Prompt
The lines from the start of the listing through the line containing "ATOM 29 C C" should be printed exactly, and no other lines should be printed.

--- START ---

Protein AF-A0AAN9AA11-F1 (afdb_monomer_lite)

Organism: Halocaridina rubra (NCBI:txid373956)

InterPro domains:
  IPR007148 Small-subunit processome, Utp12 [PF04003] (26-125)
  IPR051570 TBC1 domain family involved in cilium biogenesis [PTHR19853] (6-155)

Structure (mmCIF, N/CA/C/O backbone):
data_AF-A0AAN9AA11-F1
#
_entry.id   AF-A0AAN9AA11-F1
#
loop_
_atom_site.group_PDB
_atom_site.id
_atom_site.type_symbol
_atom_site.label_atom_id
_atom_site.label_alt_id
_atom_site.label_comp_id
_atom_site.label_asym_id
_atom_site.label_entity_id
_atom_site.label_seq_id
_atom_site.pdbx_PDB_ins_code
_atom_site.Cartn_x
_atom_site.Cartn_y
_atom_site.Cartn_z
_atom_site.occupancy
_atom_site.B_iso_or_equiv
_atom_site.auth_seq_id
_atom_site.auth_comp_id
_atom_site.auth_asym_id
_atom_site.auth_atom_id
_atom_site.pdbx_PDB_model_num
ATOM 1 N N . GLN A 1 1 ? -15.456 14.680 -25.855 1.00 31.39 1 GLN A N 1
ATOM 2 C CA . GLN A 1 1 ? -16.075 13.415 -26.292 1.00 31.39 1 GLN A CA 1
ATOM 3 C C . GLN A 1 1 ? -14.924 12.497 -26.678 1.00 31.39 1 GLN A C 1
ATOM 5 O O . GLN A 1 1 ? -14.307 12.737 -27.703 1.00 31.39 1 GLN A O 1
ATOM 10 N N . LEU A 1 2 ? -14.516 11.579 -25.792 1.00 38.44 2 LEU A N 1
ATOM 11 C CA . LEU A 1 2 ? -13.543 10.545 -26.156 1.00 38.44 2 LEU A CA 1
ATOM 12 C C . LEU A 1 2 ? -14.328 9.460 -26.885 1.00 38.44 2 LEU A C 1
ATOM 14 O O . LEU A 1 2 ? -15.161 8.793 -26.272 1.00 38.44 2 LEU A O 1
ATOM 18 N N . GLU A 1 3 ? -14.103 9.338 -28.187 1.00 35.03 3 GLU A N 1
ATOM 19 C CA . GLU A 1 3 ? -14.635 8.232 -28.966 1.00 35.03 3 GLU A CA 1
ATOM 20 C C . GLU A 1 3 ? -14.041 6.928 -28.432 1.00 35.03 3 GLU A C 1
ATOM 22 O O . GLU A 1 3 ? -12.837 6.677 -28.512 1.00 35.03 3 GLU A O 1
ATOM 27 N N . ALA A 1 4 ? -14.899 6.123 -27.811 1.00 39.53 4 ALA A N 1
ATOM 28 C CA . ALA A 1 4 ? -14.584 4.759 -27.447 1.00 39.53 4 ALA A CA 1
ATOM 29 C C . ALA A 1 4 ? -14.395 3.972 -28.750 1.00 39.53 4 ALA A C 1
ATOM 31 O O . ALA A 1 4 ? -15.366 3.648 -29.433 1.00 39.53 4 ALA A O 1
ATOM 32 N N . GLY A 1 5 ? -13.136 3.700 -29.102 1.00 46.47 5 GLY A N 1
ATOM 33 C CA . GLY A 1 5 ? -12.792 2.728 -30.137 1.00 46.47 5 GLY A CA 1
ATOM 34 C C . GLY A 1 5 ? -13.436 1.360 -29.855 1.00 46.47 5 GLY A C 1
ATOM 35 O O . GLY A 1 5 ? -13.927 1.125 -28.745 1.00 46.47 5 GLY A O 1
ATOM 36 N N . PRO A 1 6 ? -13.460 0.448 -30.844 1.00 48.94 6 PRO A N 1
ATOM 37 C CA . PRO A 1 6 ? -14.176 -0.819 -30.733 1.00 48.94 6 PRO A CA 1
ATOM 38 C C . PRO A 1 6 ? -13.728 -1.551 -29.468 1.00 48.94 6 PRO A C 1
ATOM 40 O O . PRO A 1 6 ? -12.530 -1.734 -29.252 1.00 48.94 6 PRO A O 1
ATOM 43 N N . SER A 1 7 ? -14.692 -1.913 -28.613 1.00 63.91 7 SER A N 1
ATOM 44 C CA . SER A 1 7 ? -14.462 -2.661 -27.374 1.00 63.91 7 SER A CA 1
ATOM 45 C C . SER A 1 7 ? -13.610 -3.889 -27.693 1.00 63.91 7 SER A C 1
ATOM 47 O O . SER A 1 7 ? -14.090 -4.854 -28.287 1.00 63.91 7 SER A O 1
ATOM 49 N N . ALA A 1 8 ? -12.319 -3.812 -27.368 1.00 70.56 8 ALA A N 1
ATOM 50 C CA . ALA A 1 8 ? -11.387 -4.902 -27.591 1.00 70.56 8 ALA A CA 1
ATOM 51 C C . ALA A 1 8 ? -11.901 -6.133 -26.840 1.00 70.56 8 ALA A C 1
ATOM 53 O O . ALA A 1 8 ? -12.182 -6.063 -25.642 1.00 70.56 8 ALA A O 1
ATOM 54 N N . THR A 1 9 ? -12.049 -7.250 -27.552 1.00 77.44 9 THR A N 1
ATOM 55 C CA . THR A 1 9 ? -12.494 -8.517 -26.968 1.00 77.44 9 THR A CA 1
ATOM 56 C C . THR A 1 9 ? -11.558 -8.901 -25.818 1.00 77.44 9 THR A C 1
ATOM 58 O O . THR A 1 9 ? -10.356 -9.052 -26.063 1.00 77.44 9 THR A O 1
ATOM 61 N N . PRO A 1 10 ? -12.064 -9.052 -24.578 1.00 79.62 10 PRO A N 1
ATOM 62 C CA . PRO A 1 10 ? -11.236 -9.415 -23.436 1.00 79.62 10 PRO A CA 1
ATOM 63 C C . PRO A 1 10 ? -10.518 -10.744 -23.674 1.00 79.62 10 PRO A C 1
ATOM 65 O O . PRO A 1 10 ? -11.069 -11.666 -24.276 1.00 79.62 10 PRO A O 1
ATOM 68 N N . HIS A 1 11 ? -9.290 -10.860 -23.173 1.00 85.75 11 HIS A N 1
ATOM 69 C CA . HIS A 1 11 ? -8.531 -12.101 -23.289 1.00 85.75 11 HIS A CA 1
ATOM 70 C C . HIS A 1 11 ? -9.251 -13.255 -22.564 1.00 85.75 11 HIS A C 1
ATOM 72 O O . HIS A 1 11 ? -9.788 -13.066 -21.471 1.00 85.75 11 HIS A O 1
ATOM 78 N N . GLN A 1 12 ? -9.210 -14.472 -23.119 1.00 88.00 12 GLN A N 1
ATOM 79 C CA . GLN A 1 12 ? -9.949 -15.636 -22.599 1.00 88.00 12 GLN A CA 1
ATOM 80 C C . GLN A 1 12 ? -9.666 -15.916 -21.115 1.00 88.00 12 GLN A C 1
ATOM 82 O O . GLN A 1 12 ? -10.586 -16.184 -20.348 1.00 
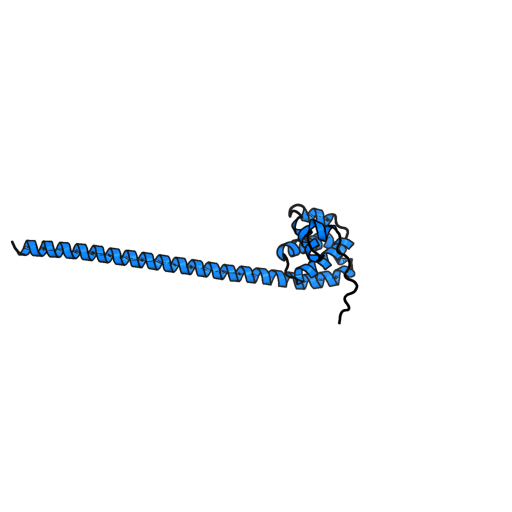88.00 12 GLN A O 1
ATOM 87 N N . LEU A 1 13 ? -8.409 -15.785 -20.678 1.00 86.44 13 LEU A N 1
ATOM 88 C CA . LEU A 1 13 ? -8.042 -15.936 -19.262 1.00 86.44 13 LEU A CA 1
ATOM 89 C C . LEU A 1 13 ? -8.791 -14.954 -18.350 1.00 86.44 13 LEU A C 1
ATOM 91 O O . LEU A 1 13 ? -9.227 -15.331 -17.264 1.00 86.44 13 LEU A O 1
ATOM 95 N N . MET A 1 14 ? -8.977 -13.707 -18.789 1.00 89.50 14 MET A N 1
ATOM 96 C CA . MET A 1 14 ? -9.709 -12.716 -18.003 1.00 89.50 14 MET A CA 1
ATOM 97 C C . MET A 1 14 ? -11.183 -13.100 -17.864 1.00 89.50 14 MET A C 1
ATOM 99 O O . MET A 1 14 ? -11.745 -12.972 -16.780 1.00 89.50 14 MET A O 1
ATOM 103 N N . GLN A 1 15 ? -11.789 -13.626 -18.930 1.00 86.94 15 GLN A N 1
ATOM 104 C CA . GLN A 1 15 ? -13.204 -13.986 -18.953 1.00 86.94 15 GLN A CA 1
ATOM 105 C C . GLN A 1 15 ? -13.504 -15.293 -18.202 1.00 86.94 15 GLN A C 1
ATOM 107 O O . GLN A 1 15 ? -14.428 -15.341 -17.389 1.00 86.94 15 GLN A O 1
ATOM 112 N N . TYR A 1 16 ? -12.728 -16.347 -18.458 1.00 86.81 16 TYR A N 1
ATOM 113 C CA . TYR A 1 16 ? -13.027 -17.696 -17.968 1.00 86.81 16 TYR A CA 1
ATOM 114 C C . TYR A 1 16 ? -12.401 -18.026 -16.615 1.00 86.81 16 TYR A C 1
ATOM 116 O O . TYR A 1 16 ? -12.960 -18.842 -15.893 1.00 86.81 16 TYR A O 1
ATOM 124 N N . VAL A 1 17 ? -11.263 -17.417 -16.261 1.00 87.00 17 VAL A N 1
ATOM 125 C CA . VAL A 1 17 ? -10.560 -17.722 -15.000 1.00 87.00 17 VAL A CA 1
ATOM 126 C C . VAL A 1 17 ? -10.795 -16.634 -13.960 1.00 87.00 17 VAL A C 1
ATOM 128 O O . VAL A 1 17 ? -11.071 -16.928 -12.803 1.00 87.00 17 VAL A O 1
ATOM 131 N N . TYR A 1 18 ? -10.674 -15.370 -14.364 1.00 86.31 18 TYR A N 1
ATOM 132 C CA . TYR A 1 18 ? -10.766 -14.231 -13.444 1.00 86.31 18 TYR A CA 1
ATOM 133 C C . TYR A 1 18 ? -12.129 -13.534 -13.467 1.00 86.31 18 TYR A C 1
ATOM 135 O O . TYR A 1 18 ? -12.343 -12.607 -12.688 1.00 86.31 18 TYR A O 1
ATOM 143 N N . HIS A 1 19 ? -13.034 -13.965 -14.351 1.00 88.50 19 HIS A N 1
ATOM 144 C CA . HIS A 1 19 ? -14.387 -13.428 -14.513 1.00 88.50 19 HIS A CA 1
ATOM 145 C C . HIS A 1 19 ? -14.440 -11.889 -14.506 1.00 88.50 19 HIS A C 1
ATOM 147 O O . HIS A 1 19 ? -15.302 -11.277 -13.875 1.00 88.50 19 HIS A O 1
ATOM 153 N N . THR A 1 20 ? -13.491 -11.250 -15.197 1.00 86.88 20 THR A N 1
ATOM 154 C CA . THR A 1 20 ? -13.369 -9.792 -15.274 1.00 86.88 20 THR A CA 1
ATOM 155 C C . THR A 1 20 ? -13.209 -9.329 -16.714 1.00 86.88 20 THR A C 1
ATOM 157 O O . THR A 1 20 ? -12.493 -9.937 -17.506 1.00 86.88 20 THR A O 1
ATOM 160 N N . SER A 1 21 ? -13.859 -8.219 -17.049 1.00 86.38 21 SER A N 1
ATOM 161 C CA . SER A 1 21 ? 
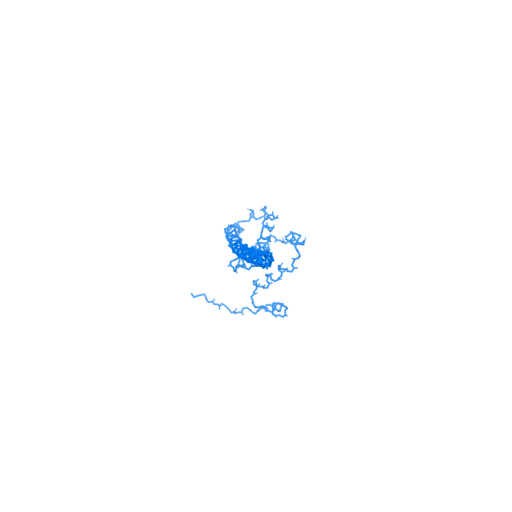-13.636 -7.479 -18.293 1.00 86.38 21 SER A CA 1
ATOM 162 C C . SER A 1 21 ? -12.662 -6.309 -18.116 1.00 86.38 21 SER A C 1
ATOM 164 O O . SER A 1 21 ? -12.164 -5.800 -19.114 1.00 86.38 21 SER A O 1
ATOM 166 N N . ASP A 1 22 ? -12.352 -5.904 -16.874 1.00 88.94 22 ASP A N 1
ATOM 167 C CA . ASP A 1 22 ? -11.381 -4.841 -16.566 1.00 88.94 22 ASP A CA 1
ATOM 168 C C . ASP A 1 22 ? -9.949 -5.420 -16.488 1.00 88.94 22 ASP A C 1
ATOM 170 O O . ASP A 1 22 ? -9.673 -6.224 -15.583 1.00 88.94 22 ASP A O 1
ATOM 174 N N . PRO A 1 23 ? -9.024 -5.013 -17.385 1.00 90.94 23 PRO A N 1
ATOM 175 C CA . PRO A 1 23 ? -7.627 -5.452 -17.364 1.00 90.94 23 PRO A CA 1
ATOM 176 C C . PRO A 1 23 ? -6.887 -5.062 -16.085 1.00 90.94 23 PRO A C 1
ATOM 178 O O . PRO A 1 23 ? -6.061 -5.829 -15.597 1.00 90.94 23 PRO A O 1
ATOM 181 N N . LEU A 1 24 ? -7.200 -3.903 -15.499 1.00 91.69 24 LEU A N 1
ATOM 182 C CA . LEU A 1 24 ? -6.549 -3.453 -14.268 1.00 91.69 24 LEU A CA 1
ATOM 183 C C . LEU A 1 24 ? -6.929 -4.360 -13.097 1.00 91.69 24 LEU A C 1
ATOM 185 O O . LEU A 1 24 ? -6.072 -4.737 -12.300 1.00 91.69 24 LEU A O 1
ATOM 189 N N . LYS A 1 25 ? -8.198 -4.776 -13.034 1.00 91.25 25 LYS A N 1
ATOM 190 C CA . LYS A 1 25 ? -8.660 -5.739 -12.032 1.00 91.25 25 LYS A CA 1
ATOM 191 C C . LYS A 1 25 ? -7.982 -7.097 -12.210 1.00 91.25 25 LYS A C 1
ATOM 193 O O . LYS A 1 25 ? -7.567 -7.688 -11.222 1.00 91.25 25 LYS A O 1
ATOM 198 N N . PHE A 1 26 ? -7.812 -7.563 -13.449 1.00 92.81 26 PHE A N 1
ATOM 199 C CA . PHE A 1 26 ? -7.055 -8.788 -13.720 1.00 92.81 26 PHE A CA 1
ATOM 200 C C . PHE A 1 26 ? -5.617 -8.697 -13.190 1.00 92.81 26 PHE A C 1
ATOM 202 O O . PHE A 1 26 ? -5.188 -9.583 -12.454 1.00 92.81 26 PHE A O 1
ATOM 209 N N . VAL A 1 27 ? -4.895 -7.614 -13.500 1.00 93.50 27 VAL A N 1
ATOM 210 C CA . VAL A 1 27 ? -3.516 -7.431 -13.018 1.00 93.50 27 VAL A CA 1
ATOM 211 C C . VAL A 1 27 ? -3.467 -7.393 -11.493 1.00 93.50 27 VAL A C 1
ATOM 213 O O . VAL A 1 27 ? -2.630 -8.063 -10.898 1.00 93.50 27 VAL A O 1
ATOM 216 N N . LEU A 1 28 ? -4.385 -6.673 -10.848 1.00 94.00 28 LEU A N 1
ATOM 217 C CA . LEU A 1 28 ? -4.454 -6.610 -9.390 1.00 94.00 28 LEU A CA 1
ATOM 218 C C . LEU A 1 28 ? -4.638 -7.999 -8.756 1.00 94.00 28 LEU A C 1
ATOM 220 O O . LEU A 1 28 ? -3.936 -8.339 -7.807 1.00 94.00 28 LEU A O 1
ATOM 224 N N . GLU A 1 29 ? -5.533 -8.822 -9.304 1.00 93.69 29 GLU A N 1
ATOM 225 C CA . GLU A 1 29 ? -5.755 -10.188 -8.820 1.00 93.69 29 GLU A CA 1
ATOM 226 C C . GLU A 1 29 ? -4.548 -11.106 -9.060 1.00 93.69 29 GLU A C 1
ATOM 228 O O . GLU A 1 29 ? -4.292 -12.011 -8.268 1.00 93.69 29 GLU A O 1
ATOM 233 N N . VAL A 1 30 ? -3.771 -10.879 -10.122 1.00 93.12 30 VAL A N 1
ATOM 234 C CA . VAL A 1 30 ? -2.495 -11.579 -10.333 1.00 93.12 30 VAL A CA 1
ATOM 235 C C . VAL A 1 30 ? -1.458 -11.139 -9.296 1.00 93.12 30 VAL A C 1
ATOM 237 O O . VAL A 1 30 ? -0.833 -11.994 -8.674 1.00 93.12 30 VAL A O 1
ATOM 240 N N . LEU A 1 31 ? -1.316 -9.834 -9.047 1.00 93.88 31 LEU A N 1
ATOM 241 C CA . LEU A 1 31 ? -0.367 -9.296 -8.065 1.00 93.88 31 LEU A CA 1
ATOM 242 C C . LEU A 1 31 ? -0.661 -9.791 -6.641 1.00 93.88 31 LEU A C 1
ATOM 244 O O . LEU A 1 31 ? 0.267 -10.115 -5.908 1.00 93.88 31 LEU A O 1
ATOM 248 N N . LYS A 1 32 ? -1.938 -9.924 -6.265 1.00 93.94 32 LYS A N 1
ATOM 249 C CA . LYS A 1 32 ? -2.354 -10.479 -4.963 1.00 93.94 32 LYS A CA 1
ATOM 250 C C . LYS A 1 32 ? -1.948 -11.936 -4.747 1.00 93.94 32 LYS A C 1
ATOM 252 O O . LYS A 1 32 ? -1.804 -12.359 -3.604 1.00 93.94 32 LYS A O 1
ATOM 257 N N . LYS A 1 33 ? -1.805 -12.714 -5.823 1.00 93.19 33 LYS A N 1
ATOM 258 C CA . LYS A 1 33 ? -1.427 -14.134 -5.749 1.00 93.19 33 LYS A CA 1
ATOM 259 C C . LYS A 1 33 ? 0.073 -14.339 -5.553 1.00 93.19 33 LYS A C 1
ATOM 261 O O . LYS A 1 33 ? 0.474 -15.430 -5.153 1.00 93.19 33 LYS A O 1
ATOM 266 N N . VAL A 1 34 ? 0.894 -13.327 -5.834 1.00 93.19 34 VAL A N 1
ATOM 267 C CA . VAL A 1 34 ? 2.343 -13.399 -5.619 1.00 93.19 34 VAL A CA 1
ATOM 268 C C . VAL A 1 34 ? 2.613 -13.421 -4.119 1.00 93.19 34 VAL A C 1
ATOM 270 O O . VAL A 1 34 ? 2.162 -12.541 -3.382 1.00 93.19 34 VAL A O 1
ATOM 273 N N . LYS A 1 35 ? 3.354 -14.426 -3.641 1.00 93.19 35 LYS A N 1
ATOM 274 C CA . LYS A 1 35 ? 3.710 -14.490 -2.221 1.00 93.19 35 LYS A CA 1
ATOM 275 C C . LYS A 1 35 ? 4.646 -13.340 -1.877 1.00 93.19 35 LYS A C 1
ATOM 277 O O . LYS A 1 35 ? 5.577 -13.041 -2.619 1.00 93.19 35 LYS A O 1
ATOM 282 N N . SER A 1 36 ? 4.472 -12.758 -0.692 1.00 89.50 36 SER A N 1
ATOM 283 C CA . SER A 1 36 ? 5.344 -11.669 -0.234 1.00 89.50 36 SER A CA 1
ATOM 284 C C . SER A 1 36 ? 6.826 -12.065 -0.186 1.00 89.50 36 SER A C 1
ATOM 286 O O . SER A 1 36 ? 7.671 -11.195 -0.353 1.00 89.50 36 SER A O 1
ATOM 288 N N . SER A 1 37 ? 7.140 -13.348 0.035 1.00 92.25 37 SER A N 1
ATOM 289 C CA . SER A 1 37 ? 8.511 -13.881 0.040 1.00 92.25 37 SER A CA 1
ATOM 290 C C . SER A 1 37 ? 9.145 -13.959 -1.350 1.00 92.25 37 SER A C 1
ATOM 292 O O . SER A 1 37 ? 10.361 -13.951 -1.461 1.00 92.25 37 SER A O 1
ATOM 294 N N . GLU A 1 38 ? 8.325 -14.054 -2.395 1.00 93.69 38 GLU A N 1
ATOM 295 C CA . GLU A 1 38 ? 8.752 -14.231 -3.790 1.00 93.69 38 GLU A CA 1
ATOM 296 C C . GLU A 1 38 ? 8.711 -12.902 -4.560 1.00 93.69 38 GLU A C 1
ATOM 298 O O . GLU A 1 38 ? 9.219 -12.808 -5.672 1.00 93.69 38 GLU A O 1
ATOM 303 N N . LEU A 1 39 ? 8.109 -11.855 -3.983 1.00 92.94 39 LEU A N 1
ATOM 304 C CA . LEU A 1 39 ? 7.880 -10.586 -4.667 1.00 92.94 39 LEU A CA 1
ATOM 305 C C . LEU A 1 39 ? 9.181 -9.893 -5.095 1.00 92.94 39 LEU A C 1
ATOM 307 O O . LEU A 1 39 ? 9.254 -9.364 -6.200 1.00 92.94 39 LEU A O 1
ATOM 311 N N . GLU A 1 40 ? 10.200 -9.883 -4.234 1.00 92.31 40 GLU A N 1
ATOM 312 
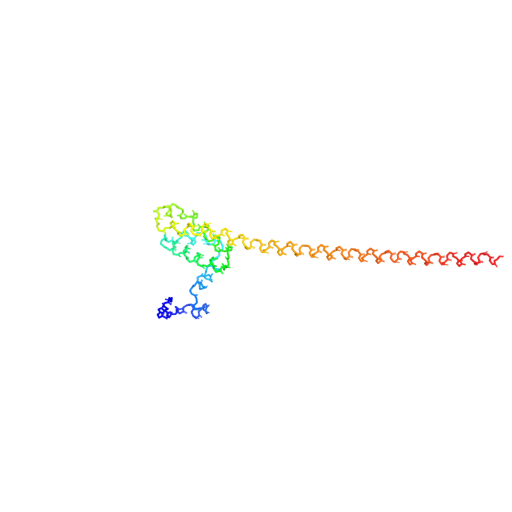C CA . GLU A 1 40 ? 11.483 -9.248 -4.554 1.00 92.31 40 GLU A CA 1
ATOM 313 C C . GLU A 1 40 ? 12.194 -9.980 -5.702 1.00 92.31 40 GLU A C 1
ATOM 315 O O . GLU A 1 40 ? 12.608 -9.342 -6.668 1.00 92.31 40 GLU A O 1
ATOM 320 N N . GLU A 1 41 ? 12.239 -11.315 -5.653 1.00 93.31 41 GLU A N 1
ATOM 321 C CA . GLU A 1 41 ? 12.798 -12.150 -6.723 1.00 93.31 41 GLU A CA 1
ATOM 322 C C . GLU A 1 41 ? 12.028 -11.976 -8.037 1.00 93.31 41 GLU A C 1
ATOM 324 O O . GLU A 1 41 ? 12.636 -11.774 -9.088 1.00 93.31 41 GLU A O 1
ATOM 329 N N . ALA A 1 42 ? 10.694 -11.966 -7.977 1.00 93.06 42 ALA A N 1
ATOM 330 C CA . ALA A 1 42 ? 9.857 -11.735 -9.145 1.00 93.06 42 ALA A CA 1
ATOM 331 C C . ALA A 1 42 ? 10.198 -10.397 -9.814 1.00 93.06 42 ALA A C 1
ATOM 333 O O . ALA A 1 42 ? 10.410 -10.365 -11.020 1.00 93.06 42 ALA A O 1
ATOM 334 N N . ILE A 1 43 ? 10.315 -9.308 -9.046 1.00 93.94 43 ILE A N 1
ATOM 335 C CA . ILE A 1 43 ? 10.649 -7.978 -9.579 1.00 93.94 43 ILE A CA 1
ATOM 336 C C . ILE A 1 43 ? 12.059 -7.944 -10.187 1.00 93.94 43 ILE A C 1
ATOM 338 O O . ILE A 1 43 ? 12.246 -7.292 -11.212 1.00 93.94 43 ILE A O 1
ATOM 342 N N . ILE A 1 44 ? 13.036 -8.641 -9.599 1.00 92.81 44 ILE A N 1
ATOM 343 C CA . ILE A 1 44 ? 14.412 -8.721 -10.127 1.00 92.81 44 ILE A CA 1
ATOM 344 C C . ILE A 1 44 ? 14.450 -9.409 -11.500 1.00 92.81 44 ILE A C 1
ATOM 346 O O . ILE A 1 44 ? 15.245 -9.031 -12.356 1.00 92.81 44 ILE A O 1
ATOM 350 N N . MET A 1 45 ? 13.582 -10.397 -11.728 1.00 93.00 45 MET A N 1
ATOM 351 C CA . MET A 1 45 ? 13.516 -11.139 -12.993 1.00 93.00 45 MET A CA 1
ATOM 352 C C . MET A 1 45 ? 12.835 -10.358 -14.129 1.00 93.00 45 MET A C 1
ATOM 354 O O . MET A 1 45 ? 12.891 -10.785 -15.285 1.00 93.00 45 MET A O 1
ATOM 358 N N . LEU A 1 46 ? 12.170 -9.233 -13.837 1.00 92.25 46 LEU A N 1
ATOM 359 C CA . LEU A 1 46 ? 11.481 -8.441 -14.854 1.00 92.25 46 LEU A CA 1
ATOM 360 C C . LEU A 1 46 ? 12.465 -7.557 -15.646 1.00 92.25 46 LEU A C 1
ATOM 362 O O . LEU A 1 46 ? 13.211 -6.779 -15.054 1.00 92.25 46 LEU A O 1
ATOM 366 N N . PRO A 1 47 ? 12.406 -7.568 -16.992 1.00 92.75 47 PRO A N 1
ATOM 367 C CA . PRO A 1 47 ? 13.117 -6.590 -17.812 1.00 92.75 47 PRO A CA 1
ATOM 368 C C . PRO A 1 47 ? 12.632 -5.156 -17.551 1.00 92.75 47 PRO A C 1
ATOM 370 O O . PRO A 1 47 ? 11.448 -4.940 -17.277 1.00 92.75 47 PRO A O 1
ATOM 373 N N . LEU A 1 48 ? 13.511 -4.163 -17.737 1.00 86.31 48 LEU A N 1
ATOM 374 C CA . LEU A 1 48 ? 13.214 -2.746 -17.474 1.00 86.31 48 LEU A CA 1
ATOM 375 C C . LEU A 1 48 ? 11.939 -2.243 -18.172 1.00 86.31 48 LEU A C 1
ATOM 377 O O . LEU A 1 48 ? 11.147 -1.534 -17.556 1.00 86.31 48 LEU A O 1
ATOM 381 N N . ASP A 1 49 ? 11.699 -2.632 -19.426 1.00 91.25 49 ASP A N 1
ATOM 382 C CA . ASP A 1 49 ? 10.500 -2.209 -20.164 1.00 91.25 49 ASP A CA 1
ATOM 383 C C . ASP A 1 49 ? 9.208 -2.666 -19.469 1.00 91.25 49 ASP A C 1
ATOM 385 O O . ASP A 1 49 ? 8.241 -1.909 -19.371 1.00 91.25 49 ASP A O 1
ATOM 389 N N . ARG A 1 50 ? 9.214 -3.877 -18.899 1.00 94.31 50 ARG A N 1
ATOM 390 C CA . ARG A 1 50 ? 8.083 -4.407 -18.125 1.00 94.31 50 ARG A CA 1
ATOM 391 C C . ARG A 1 50 ? 7.955 -3.735 -16.766 1.00 94.31 50 ARG A C 1
ATOM 393 O O . ARG A 1 50 ? 6.836 -3.559 -16.296 1.00 94.31 50 ARG A O 1
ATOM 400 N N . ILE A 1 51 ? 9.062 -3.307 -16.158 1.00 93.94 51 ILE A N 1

--- END ---

Solution below
Protein AF-A0AAN9AA11-F1 (afdb_monomer_lite)

Organism: Halocaridina rubra (NCBI:txid373956)

InterPro domains:
  IPR007148 Small-subunit processome, Utp12 [PF04003] (26-125)
  IPR051570 TBC1 domain family involved in cilium biogenesis [PTHR19853] (6-155)

Structure (mmCIF, N/CA/C/O backbone):
data_AF-A0AAN9AA11-F1
#
_entry.id   AF-A0AAN9AA11-F1
#
loop_
_atom_site.group_PDB
_atom_site.id
_atom_site.type_symbol
_atom_site.label_atom_id
_atom_site.label_alt_id
_atom_site.label_comp_id
_atom_site.label_asym_id
_atom_site.label_entity_id
_atom_site.label_seq_id
_atom_site.pdbx_PDB_ins_code
_atom_site.Cartn_x
_atom_site.Cartn_y
_atom_site.Cartn_z
_atom_site.occupancy
_atom_site.B_iso_or_equiv
_atom_site.auth_seq_id
_atom_site.auth_comp_id
_atom_site.auth_asym_id
_atom_site.auth_atom_id
_atom_site.pdbx_PDB_model_num
ATOM 1 N N . GLN A 1 1 ? -15.456 14.680 -25.855 1.00 31.39 1 GLN A N 1
ATOM 2 C CA . GLN A 1 1 ? -16.075 13.415 -26.292 1.00 31.39 1 GLN A CA 1
ATOM 3 C C . GLN A 1 1 ? -14.924 12.497 -26.678 1.00 31.39 1 GLN A C 1
ATOM 5 O O . GLN A 1 1 ? -14.307 12.737 -27.703 1.00 31.39 1 GLN A O 1
ATOM 10 N N . LEU A 1 2 ? -14.516 11.579 -25.792 1.00 38.44 2 LEU A N 1
ATOM 11 C CA . LEU A 1 2 ? -13.543 10.545 -26.156 1.00 38.44 2 LEU A CA 1
ATOM 12 C C . LEU A 1 2 ? -14.328 9.460 -26.885 1.00 38.44 2 LEU A C 1
ATOM 14 O O . LEU A 1 2 ? -15.161 8.793 -26.272 1.00 38.44 2 LEU A O 1
ATOM 18 N N . GLU A 1 3 ? -14.103 9.338 -28.187 1.00 35.03 3 GLU A N 1
ATOM 19 C CA . GLU A 1 3 ? -14.635 8.232 -28.966 1.00 35.03 3 GLU A CA 1
ATOM 20 C C . GLU A 1 3 ? -14.041 6.928 -28.432 1.00 35.03 3 GLU A C 1
ATOM 22 O O . GLU A 1 3 ? -12.837 6.677 -28.512 1.00 35.03 3 GLU A O 1
ATOM 27 N N . ALA A 1 4 ? -14.899 6.123 -27.811 1.00 39.53 4 ALA A N 1
ATOM 28 C CA . ALA A 1 4 ? -14.584 4.759 -27.447 1.00 39.53 4 ALA A CA 1
ATOM 29 C C . ALA A 1 4 ? -14.395 3.972 -28.750 1.00 39.53 4 ALA A C 1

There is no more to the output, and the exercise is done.